Researchers who conduct interventional clinical research have questioned how the Privacy Rule will affect their research activities. Even before the Privacy Rule, of course, physician-investigators have been concerned about the privacy of the medical and research-related information of their patients and subjects. In fact, many have been required under the Department of Health and Human Services (HHS) or the Food and Drug Administration (FDA) Protection of Human Subjects Regulations (45 CFR part 46 or 21 CFR parts 50 and 56, respectively) to take measures to protect such personal health information from inappropriate use or disclosure.


Moreover, in clinical research, physician-investigators often stand in dual roles to the subject: As a treating physician and as a researcher. For the treating physician, duties of confidentiality have long been established under well-known legal and ethical standards. The Privacy Rule adds to these existing obligations. Where a covered entity conducts clinical research involving protected health information (PHI), physician-investigators need to understand the Privacy Rule’s restrictions on the use and disclosure of PHI for research purposes. As the Federal privacy standards are implemented throughout the country, one benefit is that many clinical researchers and hospitals may adhere to a common set of national standards for protecting the privacy of patients and clinical research subjects.

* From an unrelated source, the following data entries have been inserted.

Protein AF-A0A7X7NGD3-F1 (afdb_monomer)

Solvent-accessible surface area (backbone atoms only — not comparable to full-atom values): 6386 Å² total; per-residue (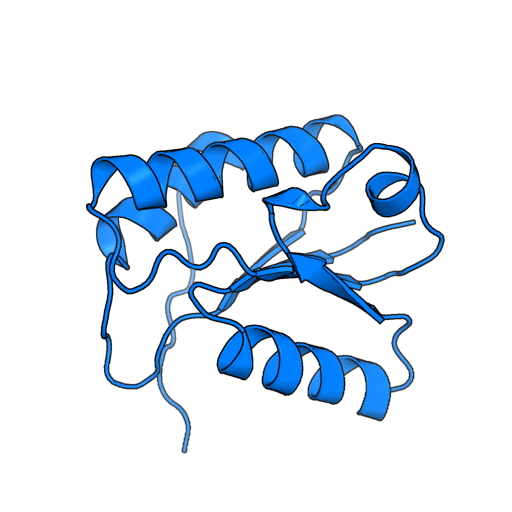Å²): 80,49,52,35,42,34,41,14,37,35,61,67,63,25,52,55,54,45,48,58,41,44,76,71,73,39,50,60,46,76,46,45,56,94,69,66,45,68,73,66,69,70,30,76,30,37,31,41,28,35,17,54,70,22,44,86,47,54,51,67,56,26,17,50,52,38,28,56,55,40,43,59,41,42,78,71,68,37,83,41,77,44,80,49,74,50,66,88,64,64,45,46,59,69,41,31,50,53,26,40,28,61,49,67,76,42,94,77,80,90,86,76,57,81,80,134

Nearest PDB structures (foldseek):
  4xfr-assembly1_A  TM=8.810E-01  e=4.192E-07  Bordetella bronchiseptica RB50
  4xg0-assembly1_A  TM=8.554E-01  e=5.367E-06  Bordetella bronchiseptica RB50
  4cw7-assembly3_F  TM=7.295E-01  e=5.856E-01  Pyrococcus abyssi GE5
  2kjq-assembly1_A  TM=3.821E-01  e=6.292E-02  Neisseria meningitidis serogroup B
  1onb-assembly1_A  TM=6.228E-01  e=9.751E-01  Hepacivirus hominis

Foldseek 3Di:
DAQEEEEELADVLLVVVQVVCVVVVAFEDEEELVPDDPVLLPDPGNYYYYHDVQLPPDLVSLLVSLLVSLLVNVVVVHQHYHYGYALVRGGNVVSNVVSNCVSNVHDDDDDDSDDD

Structure (mmCIF, N/CA/C/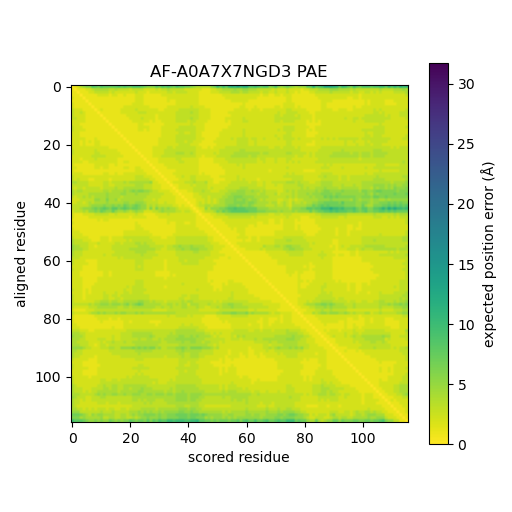O backbone):
data_AF-A0A7X7NGD3-F1
#
_entry.id   AF-A0A7X7NGD3-F1
#
loop_
_atom_site.group_PDB
_atom_site.id
_atom_site.type_symbol
_atom_site.label_atom_id
_atom_site.label_alt_id
_atom_site.label_comp_id
_atom_site.label_asym_id
_atom_site.label_entity_id
_atom_site.label_seq_id
_atom_site.pdbx_PDB_ins_code
_atom_site.Cartn_x
_atom_site.Cartn_y
_atom_s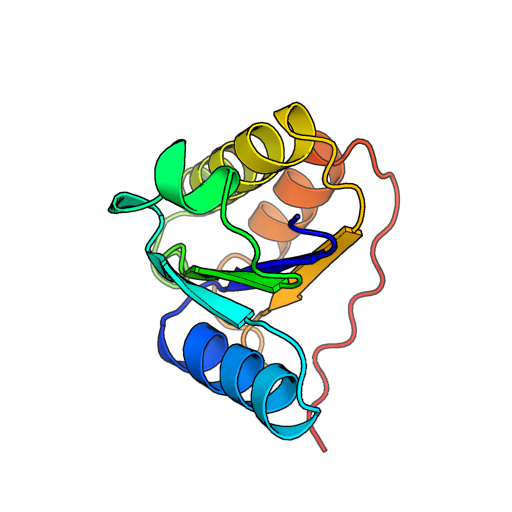ite.Cartn_z
_atom_site.occupancy
_atom_site.B_iso_or_equiv
_atom_site.auth_seq_id
_atom_site.auth_comp_id
_atom_site.auth_asym_id
_atom_site.auth_atom_id
_atom_site.pdbx_PDB_model_num
ATOM 1 N N . MET A 1 1 ? -11.750 6.491 11.557 1.00 85.31 1 MET A N 1
ATOM 2 C CA . MET A 1 1 ? -10.337 6.154 11.843 1.00 85.31 1 MET A CA 1
ATOM 3 C C . MET A 1 1 ? -9.915 5.047 10.899 1.00 85.31 1 MET A C 1
ATOM 5 O O . MET A 1 1 ? -10.680 4.106 10.724 1.00 85.31 1 MET A O 1
ATOM 9 N N . ILE A 1 2 ? -8.722 5.160 10.316 1.00 95.00 2 ILE A N 1
ATOM 10 C CA . ILE A 1 2 ? -8.194 4.167 9.376 1.00 95.00 2 ILE A CA 1
ATOM 11 C C . ILE A 1 2 ? -7.847 2.878 10.126 1.00 95.00 2 ILE A C 1
ATOM 13 O O . ILE A 1 2 ? -7.016 2.879 11.030 1.00 95.00 2 ILE A O 1
ATOM 17 N N . GLU A 1 3 ? -8.462 1.776 9.715 1.00 95.62 3 GLU A N 1
ATOM 18 C CA . GLU A 1 3 ? -8.224 0.431 10.246 1.00 95.62 3 GLU A CA 1
ATOM 19 C C . GLU A 1 3 ? -7.299 -0.376 9.327 1.00 95.62 3 GLU A C 1
ATOM 21 O O . GLU A 1 3 ? -6.468 -1.149 9.807 1.00 95.62 3 GLU A O 1
ATOM 26 N N . LEU A 1 4 ? -7.405 -0.163 8.009 1.00 97.62 4 LEU A N 1
ATOM 27 C CA . LEU A 1 4 ? -6.625 -0.852 6.982 1.00 97.62 4 LEU A CA 1
ATOM 28 C C . LEU A 1 4 ? -5.978 0.141 6.014 1.00 97.62 4 LEU A C 1
ATOM 30 O O . LEU A 1 4 ? -6.653 0.964 5.393 1.00 97.62 4 LEU A O 1
ATOM 34 N N . LEU A 1 5 ? -4.669 -0.013 5.817 1.00 97.94 5 LEU A N 1
ATOM 35 C CA . LEU A 1 5 ? -3.933 0.656 4.751 1.00 97.94 5 LEU A CA 1
ATOM 36 C C . LEU A 1 5 ? -3.731 -0.292 3.570 1.00 97.94 5 LEU A C 1
ATOM 38 O O . LEU A 1 5 ? -3.057 -1.317 3.690 1.00 97.94 5 LEU A O 1
ATOM 42 N N . VAL A 1 6 ? -4.261 0.077 2.410 1.00 98.50 6 VAL A N 1
ATOM 43 C CA . VAL A 1 6 ? -3.943 -0.567 1.139 1.00 98.50 6 VAL A CA 1
ATO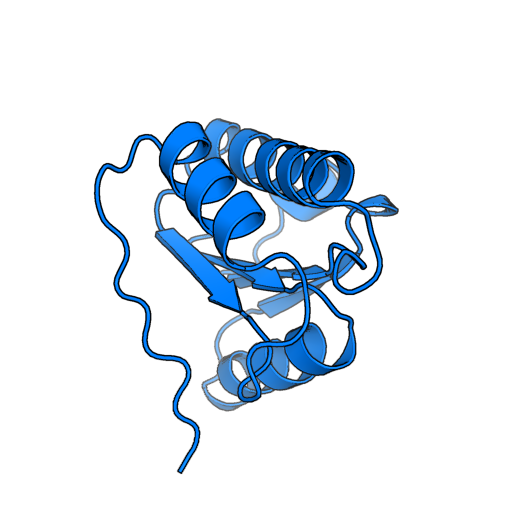M 44 C C . VAL A 1 6 ? -2.846 0.224 0.443 1.00 98.50 6 VAL A C 1
ATOM 46 O O . VAL A 1 6 ? -2.939 1.439 0.307 1.00 98.50 6 VAL A O 1
ATOM 49 N N . ILE A 1 7 ? -1.819 -0.464 -0.041 1.00 98.44 7 ILE A N 1
ATOM 50 C CA . ILE A 1 7 ? -0.714 0.150 -0.777 1.00 98.44 7 ILE A CA 1
ATOM 51 C C . ILE A 1 7 ? -0.697 -0.455 -2.174 1.00 98.44 7 ILE A C 1
ATOM 53 O O . ILE A 1 7 ? -0.422 -1.645 -2.326 1.00 98.44 7 ILE A O 1
ATOM 57 N N . ALA A 1 8 ? -0.968 0.355 -3.189 1.00 98.44 8 ALA A N 1
ATOM 58 C CA . ALA A 1 8 ? -0.995 -0.061 -4.587 1.00 98.44 8 ALA A CA 1
ATOM 59 C C . ALA A 1 8 ? 0.204 0.512 -5.354 1.00 98.44 8 ALA A C 1
ATOM 61 O O . ALA A 1 8 ? 0.659 1.625 -5.077 1.00 98.44 8 ALA A O 1
ATOM 62 N N . ASP A 1 9 ? 0.745 -0.267 -6.288 1.00 97.69 9 ASP A N 1
ATOM 63 C CA . ASP A 1 9 ? 1.865 0.120 -7.155 1.00 97.69 9 ASP A CA 1
ATOM 64 C C . ASP A 1 9 ? 1.429 0.968 -8.366 1.00 97.69 9 ASP A C 1
ATOM 66 O O . ASP A 1 9 ? 2.259 1.660 -8.962 1.00 97.69 9 ASP A O 1
ATOM 70 N N . ASP A 1 10 ? 0.136 0.939 -8.711 1.00 97.50 10 ASP A N 1
ATOM 71 C CA . ASP A 1 10 ? -0.495 1.769 -9.738 1.00 97.50 10 ASP A CA 1
ATOM 72 C C . ASP A 1 10 ? -1.894 2.282 -9.339 1.00 97.50 10 ASP A C 1
ATOM 74 O O . ASP A 1 10 ? -2.535 1.800 -8.400 1.00 97.50 10 ASP A O 1
ATOM 78 N N . LEU A 1 11 ? -2.387 3.265 -10.100 1.00 97.31 11 LEU A N 1
ATOM 79 C CA . LEU A 1 11 ? -3.694 3.881 -9.865 1.00 97.31 11 LEU A CA 1
ATOM 80 C C . LEU A 1 11 ? -4.862 2.944 -10.207 1.00 97.31 11 LEU A C 1
ATOM 82 O O . LEU A 1 11 ? -5.874 2.947 -9.510 1.00 97.31 11 LEU A O 1
ATOM 86 N N . THR A 1 12 ? -4.738 2.126 -11.255 1.00 96.62 12 THR A N 1
ATOM 87 C CA . THR A 1 12 ? -5.811 1.213 -11.682 1.00 96.62 12 THR A CA 1
ATOM 88 C C . THR A 1 12 ? -6.106 0.165 -10.611 1.00 96.62 12 THR A C 1
ATOM 90 O O . THR A 1 12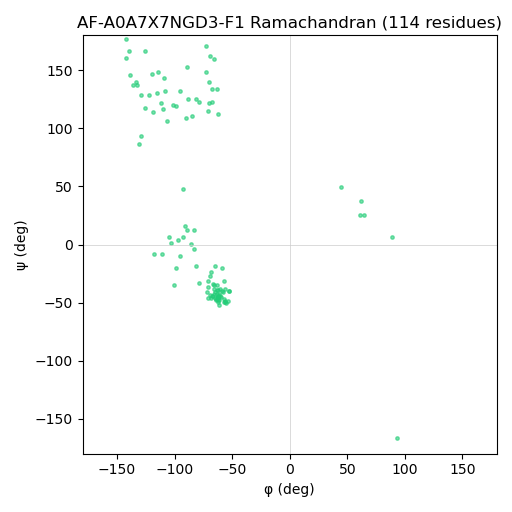 ? -7.259 -0.025 -10.234 1.00 96.62 12 THR A O 1
ATOM 93 N N . GLY A 1 13 ? -5.072 -0.480 -10.070 1.00 97.00 13 GLY A N 1
ATOM 94 C CA . GLY A 1 13 ? -5.186 -1.433 -8.974 1.00 97.00 13 GLY A CA 1
ATOM 95 C C . GLY A 1 13 ? -5.637 -0.780 -7.670 1.00 97.00 13 GLY A C 1
ATOM 96 O O . GLY A 1 13 ? -6.393 -1.403 -6.922 1.00 97.00 13 GLY A O 1
ATOM 97 N N . ALA A 1 14 ? -5.235 0.470 -7.413 1.00 98.19 14 ALA A N 1
ATOM 98 C CA . ALA A 1 14 ? -5.741 1.251 -6.286 1.00 98.19 14 ALA A CA 1
ATOM 99 C C . ALA A 1 14 ? -7.261 1.467 -6.385 1.00 98.19 14 ALA A C 1
ATOM 101 O O . ALA A 1 14 ? -7.997 1.148 -5.450 1.00 98.19 14 ALA A O 1
ATOM 102 N N . ALA A 1 15 ? -7.733 1.967 -7.529 1.00 98.00 15 ALA A N 1
ATOM 103 C CA . ALA A 1 15 ? -9.142 2.260 -7.766 1.00 98.00 15 ALA A CA 1
ATOM 104 C C . ALA A 1 15 ? -10.005 0.991 -7.757 1.00 98.00 15 ALA A C 1
ATOM 106 O O . ALA A 1 15 ? -11.035 0.968 -7.084 1.00 98.00 15 ALA A O 1
ATOM 107 N N . ASP A 1 16 ? -9.566 -0.073 -8.438 1.00 97.75 16 ASP A N 1
ATOM 108 C CA . ASP A 1 16 ? -10.262 -1.365 -8.440 1.00 97.75 16 ASP A CA 1
ATOM 109 C C . ASP A 1 16 ? -10.436 -1.899 -7.012 1.00 97.75 16 ASP A C 1
ATOM 111 O O . ASP A 1 16 ? -11.555 -2.185 -6.584 1.00 97.75 16 ASP A O 1
ATOM 115 N N . THR A 1 17 ? -9.354 -1.917 -6.227 1.00 97.50 17 THR A N 1
ATOM 116 C CA . THR A 1 17 ? -9.401 -2.364 -4.828 1.00 97.50 17 THR A CA 1
ATOM 117 C C . THR A 1 17 ? -10.320 -1.478 -3.984 1.00 97.50 17 THR A C 1
ATOM 119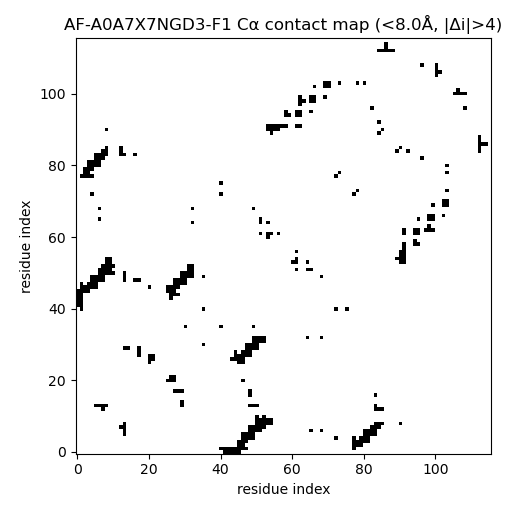 O O . THR A 1 17 ? -11.141 -1.989 -3.223 1.00 97.50 17 THR A O 1
ATOM 122 N N . GLY A 1 18 ? -10.224 -0.153 -4.131 1.00 97.94 18 GLY A N 1
ATOM 123 C CA . GLY A 1 18 ? -11.074 0.795 -3.411 1.00 97.94 18 GLY A CA 1
ATOM 124 C C . GLY A 1 18 ? -12.564 0.571 -3.682 1.00 97.94 18 GLY A C 1
ATOM 125 O O . GLY A 1 18 ? -13.370 0.569 -2.752 1.00 97.94 18 GLY A O 1
ATOM 126 N N . VAL A 1 19 ? -12.932 0.291 -4.937 1.00 98.00 19 VAL A N 1
ATOM 127 C CA . VAL A 1 19 ? -14.314 -0.025 -5.326 1.00 98.00 19 VAL A CA 1
ATOM 128 C C . VAL A 1 19 ? -14.819 -1.314 -4.669 1.00 98.00 19 VAL A C 1
ATOM 130 O O . VAL A 1 19 ? -15.995 -1.390 -4.313 1.00 98.00 19 VAL A O 1
ATOM 133 N N . GLN A 1 20 ? -13.971 -2.326 -4.461 1.00 98.12 20 GLN A N 1
ATOM 134 C CA . GLN A 1 20 ? -14.398 -3.548 -3.764 1.00 98.12 20 GLN A CA 1
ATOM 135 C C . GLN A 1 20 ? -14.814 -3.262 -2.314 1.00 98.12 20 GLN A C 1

This fact sheet discusses the Privacy Rule and its impact on covered entities that conduct clinical research. It places specific emphasis on the Authorization that is generally required for research uses and disclosures of PHI by covered entities. Additional information about the Privacy Rule’s potential impact on other research activities, such as repositories, databases, health services research, Institutional Review Boards (IRBs), and Privacy Boards can be found in related publications, including:



  • Protecting Personal Health Information in Research: Understanding the HIPAA Privacy Rule

  • Health Services Research and the HIPAA Privacy Rule

  • Research Repositories, Databases, and the HIPAA Privacy Rule

  • Institutional Review Boards and the HIPAA Privacy Rule

  • Privacy Boards and the HIPAA Privacy Rule

Introduction to the Privacy Rule


In response to a congressional mandate in the Health Insurance Portability and Accountability Act of 1996 (HIPAA), HHS issued regulations entitled Standards for Privacy of Individually Identifiable Health Information. For most covered entities, compliance with these regulations, known as the Privacy Rule, was required as of April 14, 2003.

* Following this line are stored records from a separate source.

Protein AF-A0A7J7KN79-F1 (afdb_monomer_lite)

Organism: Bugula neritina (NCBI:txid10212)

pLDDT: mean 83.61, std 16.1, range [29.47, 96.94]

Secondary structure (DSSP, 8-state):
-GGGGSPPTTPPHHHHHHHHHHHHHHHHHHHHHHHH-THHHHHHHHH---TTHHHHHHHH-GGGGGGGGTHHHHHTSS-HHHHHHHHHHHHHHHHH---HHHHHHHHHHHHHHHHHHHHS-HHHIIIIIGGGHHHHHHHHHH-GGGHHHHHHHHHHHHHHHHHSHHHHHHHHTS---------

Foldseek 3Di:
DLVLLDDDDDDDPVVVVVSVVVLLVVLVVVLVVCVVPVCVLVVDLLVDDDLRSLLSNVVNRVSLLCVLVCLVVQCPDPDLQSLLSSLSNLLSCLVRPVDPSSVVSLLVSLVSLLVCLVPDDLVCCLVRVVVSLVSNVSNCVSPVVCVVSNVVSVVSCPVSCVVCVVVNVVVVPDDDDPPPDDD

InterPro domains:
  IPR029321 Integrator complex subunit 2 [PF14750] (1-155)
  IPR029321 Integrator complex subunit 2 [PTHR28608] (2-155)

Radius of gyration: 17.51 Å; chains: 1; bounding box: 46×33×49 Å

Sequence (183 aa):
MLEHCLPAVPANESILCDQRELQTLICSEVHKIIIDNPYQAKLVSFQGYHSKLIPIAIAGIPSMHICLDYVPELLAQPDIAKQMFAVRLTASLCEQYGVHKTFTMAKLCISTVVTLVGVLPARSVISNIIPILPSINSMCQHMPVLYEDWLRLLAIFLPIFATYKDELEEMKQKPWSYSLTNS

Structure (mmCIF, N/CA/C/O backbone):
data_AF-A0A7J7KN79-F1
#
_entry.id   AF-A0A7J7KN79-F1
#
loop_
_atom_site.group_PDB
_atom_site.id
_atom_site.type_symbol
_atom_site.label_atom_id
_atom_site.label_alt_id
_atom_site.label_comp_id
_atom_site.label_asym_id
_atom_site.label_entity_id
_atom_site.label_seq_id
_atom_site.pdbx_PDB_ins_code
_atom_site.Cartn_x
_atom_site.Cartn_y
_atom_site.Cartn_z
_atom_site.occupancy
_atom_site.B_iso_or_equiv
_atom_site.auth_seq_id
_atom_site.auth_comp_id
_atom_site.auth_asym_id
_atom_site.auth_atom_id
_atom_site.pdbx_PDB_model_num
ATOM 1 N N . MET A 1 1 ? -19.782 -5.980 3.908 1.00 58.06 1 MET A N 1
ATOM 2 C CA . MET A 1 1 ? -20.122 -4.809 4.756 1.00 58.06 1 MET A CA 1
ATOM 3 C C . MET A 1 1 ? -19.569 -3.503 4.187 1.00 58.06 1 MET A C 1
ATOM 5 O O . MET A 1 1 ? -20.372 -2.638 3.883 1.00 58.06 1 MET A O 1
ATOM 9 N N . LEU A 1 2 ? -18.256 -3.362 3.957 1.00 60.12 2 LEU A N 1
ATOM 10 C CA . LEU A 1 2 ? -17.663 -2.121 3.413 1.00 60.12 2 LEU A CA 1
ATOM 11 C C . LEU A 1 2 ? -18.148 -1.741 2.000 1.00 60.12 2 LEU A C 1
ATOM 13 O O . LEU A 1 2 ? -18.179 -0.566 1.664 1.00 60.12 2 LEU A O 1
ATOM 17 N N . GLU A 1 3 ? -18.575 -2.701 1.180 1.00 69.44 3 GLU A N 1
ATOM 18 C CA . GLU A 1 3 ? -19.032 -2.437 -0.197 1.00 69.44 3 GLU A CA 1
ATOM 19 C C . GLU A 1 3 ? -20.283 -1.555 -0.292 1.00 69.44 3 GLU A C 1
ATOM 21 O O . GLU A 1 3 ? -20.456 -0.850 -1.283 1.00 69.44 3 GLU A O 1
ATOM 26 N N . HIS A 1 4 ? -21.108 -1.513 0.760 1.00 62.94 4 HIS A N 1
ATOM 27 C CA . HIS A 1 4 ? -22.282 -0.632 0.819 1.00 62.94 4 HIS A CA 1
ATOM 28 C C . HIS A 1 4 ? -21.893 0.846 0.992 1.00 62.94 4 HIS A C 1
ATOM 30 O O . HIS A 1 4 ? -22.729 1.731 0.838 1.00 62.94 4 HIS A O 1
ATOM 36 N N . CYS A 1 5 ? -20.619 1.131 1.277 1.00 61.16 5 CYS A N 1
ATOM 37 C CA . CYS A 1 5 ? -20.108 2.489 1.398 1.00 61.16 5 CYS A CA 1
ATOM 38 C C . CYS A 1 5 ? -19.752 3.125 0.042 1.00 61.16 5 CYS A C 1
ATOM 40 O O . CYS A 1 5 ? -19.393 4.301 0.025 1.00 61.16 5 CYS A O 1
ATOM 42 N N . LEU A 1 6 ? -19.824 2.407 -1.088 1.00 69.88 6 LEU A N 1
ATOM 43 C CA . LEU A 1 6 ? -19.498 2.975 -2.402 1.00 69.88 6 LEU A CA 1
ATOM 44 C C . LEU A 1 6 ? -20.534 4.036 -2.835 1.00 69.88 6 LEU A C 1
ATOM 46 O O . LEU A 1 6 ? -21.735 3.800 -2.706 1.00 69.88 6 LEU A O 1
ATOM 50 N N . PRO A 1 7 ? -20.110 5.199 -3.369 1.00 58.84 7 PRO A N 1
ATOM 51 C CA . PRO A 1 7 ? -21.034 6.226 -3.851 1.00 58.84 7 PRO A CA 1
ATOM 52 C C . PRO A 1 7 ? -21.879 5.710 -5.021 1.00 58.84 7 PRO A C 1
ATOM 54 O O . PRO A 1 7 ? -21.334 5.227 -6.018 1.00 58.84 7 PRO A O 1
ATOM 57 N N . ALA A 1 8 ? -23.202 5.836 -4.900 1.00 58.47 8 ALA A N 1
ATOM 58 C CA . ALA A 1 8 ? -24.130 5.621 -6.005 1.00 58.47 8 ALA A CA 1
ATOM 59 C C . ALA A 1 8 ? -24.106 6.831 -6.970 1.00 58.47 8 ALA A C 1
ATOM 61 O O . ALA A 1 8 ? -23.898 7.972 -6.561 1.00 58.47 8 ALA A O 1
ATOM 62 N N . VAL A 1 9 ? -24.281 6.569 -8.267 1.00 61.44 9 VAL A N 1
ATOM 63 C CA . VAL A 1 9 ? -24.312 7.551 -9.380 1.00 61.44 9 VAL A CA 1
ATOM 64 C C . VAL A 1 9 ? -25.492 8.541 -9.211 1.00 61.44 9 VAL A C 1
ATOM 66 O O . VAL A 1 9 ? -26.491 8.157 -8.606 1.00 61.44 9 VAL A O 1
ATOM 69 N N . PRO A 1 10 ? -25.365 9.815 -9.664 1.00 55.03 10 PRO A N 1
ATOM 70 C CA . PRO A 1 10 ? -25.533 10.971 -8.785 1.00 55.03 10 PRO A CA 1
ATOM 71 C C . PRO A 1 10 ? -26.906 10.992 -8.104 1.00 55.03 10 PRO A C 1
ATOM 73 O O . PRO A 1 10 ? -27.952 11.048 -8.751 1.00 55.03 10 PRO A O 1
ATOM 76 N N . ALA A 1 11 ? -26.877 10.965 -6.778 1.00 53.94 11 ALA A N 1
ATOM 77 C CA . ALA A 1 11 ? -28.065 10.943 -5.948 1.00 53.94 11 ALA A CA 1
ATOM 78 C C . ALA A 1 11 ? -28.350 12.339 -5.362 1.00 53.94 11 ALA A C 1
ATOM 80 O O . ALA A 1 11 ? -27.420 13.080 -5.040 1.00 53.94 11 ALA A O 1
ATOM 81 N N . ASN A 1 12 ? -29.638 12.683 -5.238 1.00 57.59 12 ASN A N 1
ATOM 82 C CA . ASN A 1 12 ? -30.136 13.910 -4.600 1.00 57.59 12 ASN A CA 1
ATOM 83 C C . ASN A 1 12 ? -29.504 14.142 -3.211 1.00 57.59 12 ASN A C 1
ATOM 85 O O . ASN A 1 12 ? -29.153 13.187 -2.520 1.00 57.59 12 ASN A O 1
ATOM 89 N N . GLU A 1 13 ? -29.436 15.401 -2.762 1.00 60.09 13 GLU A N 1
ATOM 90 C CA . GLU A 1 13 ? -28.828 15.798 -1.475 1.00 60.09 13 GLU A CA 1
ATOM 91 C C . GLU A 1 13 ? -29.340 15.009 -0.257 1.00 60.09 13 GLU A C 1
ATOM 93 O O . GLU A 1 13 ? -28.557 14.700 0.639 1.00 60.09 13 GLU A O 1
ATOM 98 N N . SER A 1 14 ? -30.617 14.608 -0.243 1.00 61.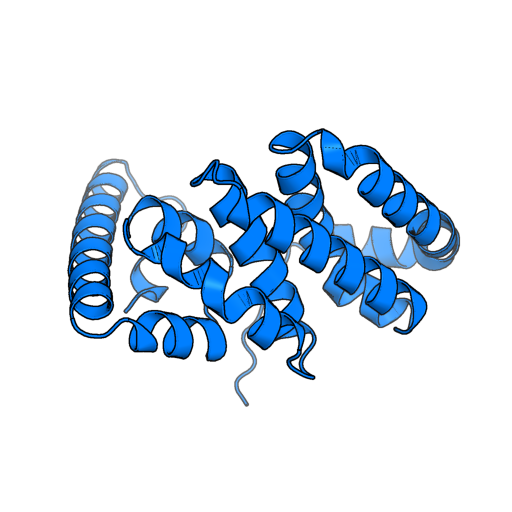12 14 SER A N 1
ATOM 99 C CA . SER A 1 14 ? -31.180 13.768 0.824 1.00 61.12 14 SER A CA 1
ATOM 100 C C . SER A 1 14 ? -30.536 12.376 0.884 1.00 61.12 14 SER A C 1
ATOM 102 O O . SER A 1 14 ? -30.195 11.901 1.960 1.00 61.12 14 SER A O 1
ATOM 104 N N . ILE A 1 15 ? -30.270 11.761 -0.273 1.00 61.84 15 ILE A N 1
ATOM 105 C CA . ILE A 1 15 ? -29.654 10.428 -0.382 1.00 61.84 15 ILE A CA 1
ATOM 106 C C . ILE A 1 15 ? -28.172 10.482 0.025 1.00 61.84 15 ILE A C 1
ATOM 108 O O . ILE A 1 15 ? -27.632 9.521 0.571 1.00 61.84 15 ILE A O 1
ATOM 112 N N . LEU A 1 16 ? -27.504 11.621 -0.199 1.00 63.50 16 LEU A N 1
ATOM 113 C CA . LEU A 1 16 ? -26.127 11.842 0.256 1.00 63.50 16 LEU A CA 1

The Privacy Rule is a response to public concern over potential abuses of the privacy of health information. The Privacy Rule establishes a category of health information, referred to as PHI, which may be used or disclosed to others only in certain circumstances or under certain conditions. PHI is a subset of what is termed individually identifiable health information. With certain exceptions, the Privacy Rule applies to individually identifiable health information created or maintained by a covered entity. Covered entities are health plans, health care clearinghouses, and health care providers that transmit health information electronically in connection with certain defined HIPAA transactions, such as claims or eligibility inquiries. Researchers are not themselves covered entities, unless they are also health care providers and engage in any of the covered electronic transactions. If, however, researchers are employees or other workforce members of a covered entity (e.g., a hospital or health insurer), they may have to comply with that entity’s HIPAA privacy policies and procedures. Researchers who are not themselves covered entities, or who are not workforce members of covered entities, may be indirectly affected by the Privacy Rule if covered entities supply their data. In addition, it should be noted that the HHS and FDA’s Protection of Human Subjects Regulations (45 CFR part 46 and 21 CFR parts 50 and 56, respectively) may also apply to clinical research.


Overview of the Privacy Rule’s Impact on Clinical Research


PHI includes what physicians and other health care professionals typically regard as a patient’s personal health information, such as information in a patient’s medical chart or a patient’s test results, as well as an individual’s billing information for medical services rendered, when that information is held or transmitted by a covered entity. PHI also includes identifiable health information about subjects of clinical research gathered by a researcher who is a covered health care provider.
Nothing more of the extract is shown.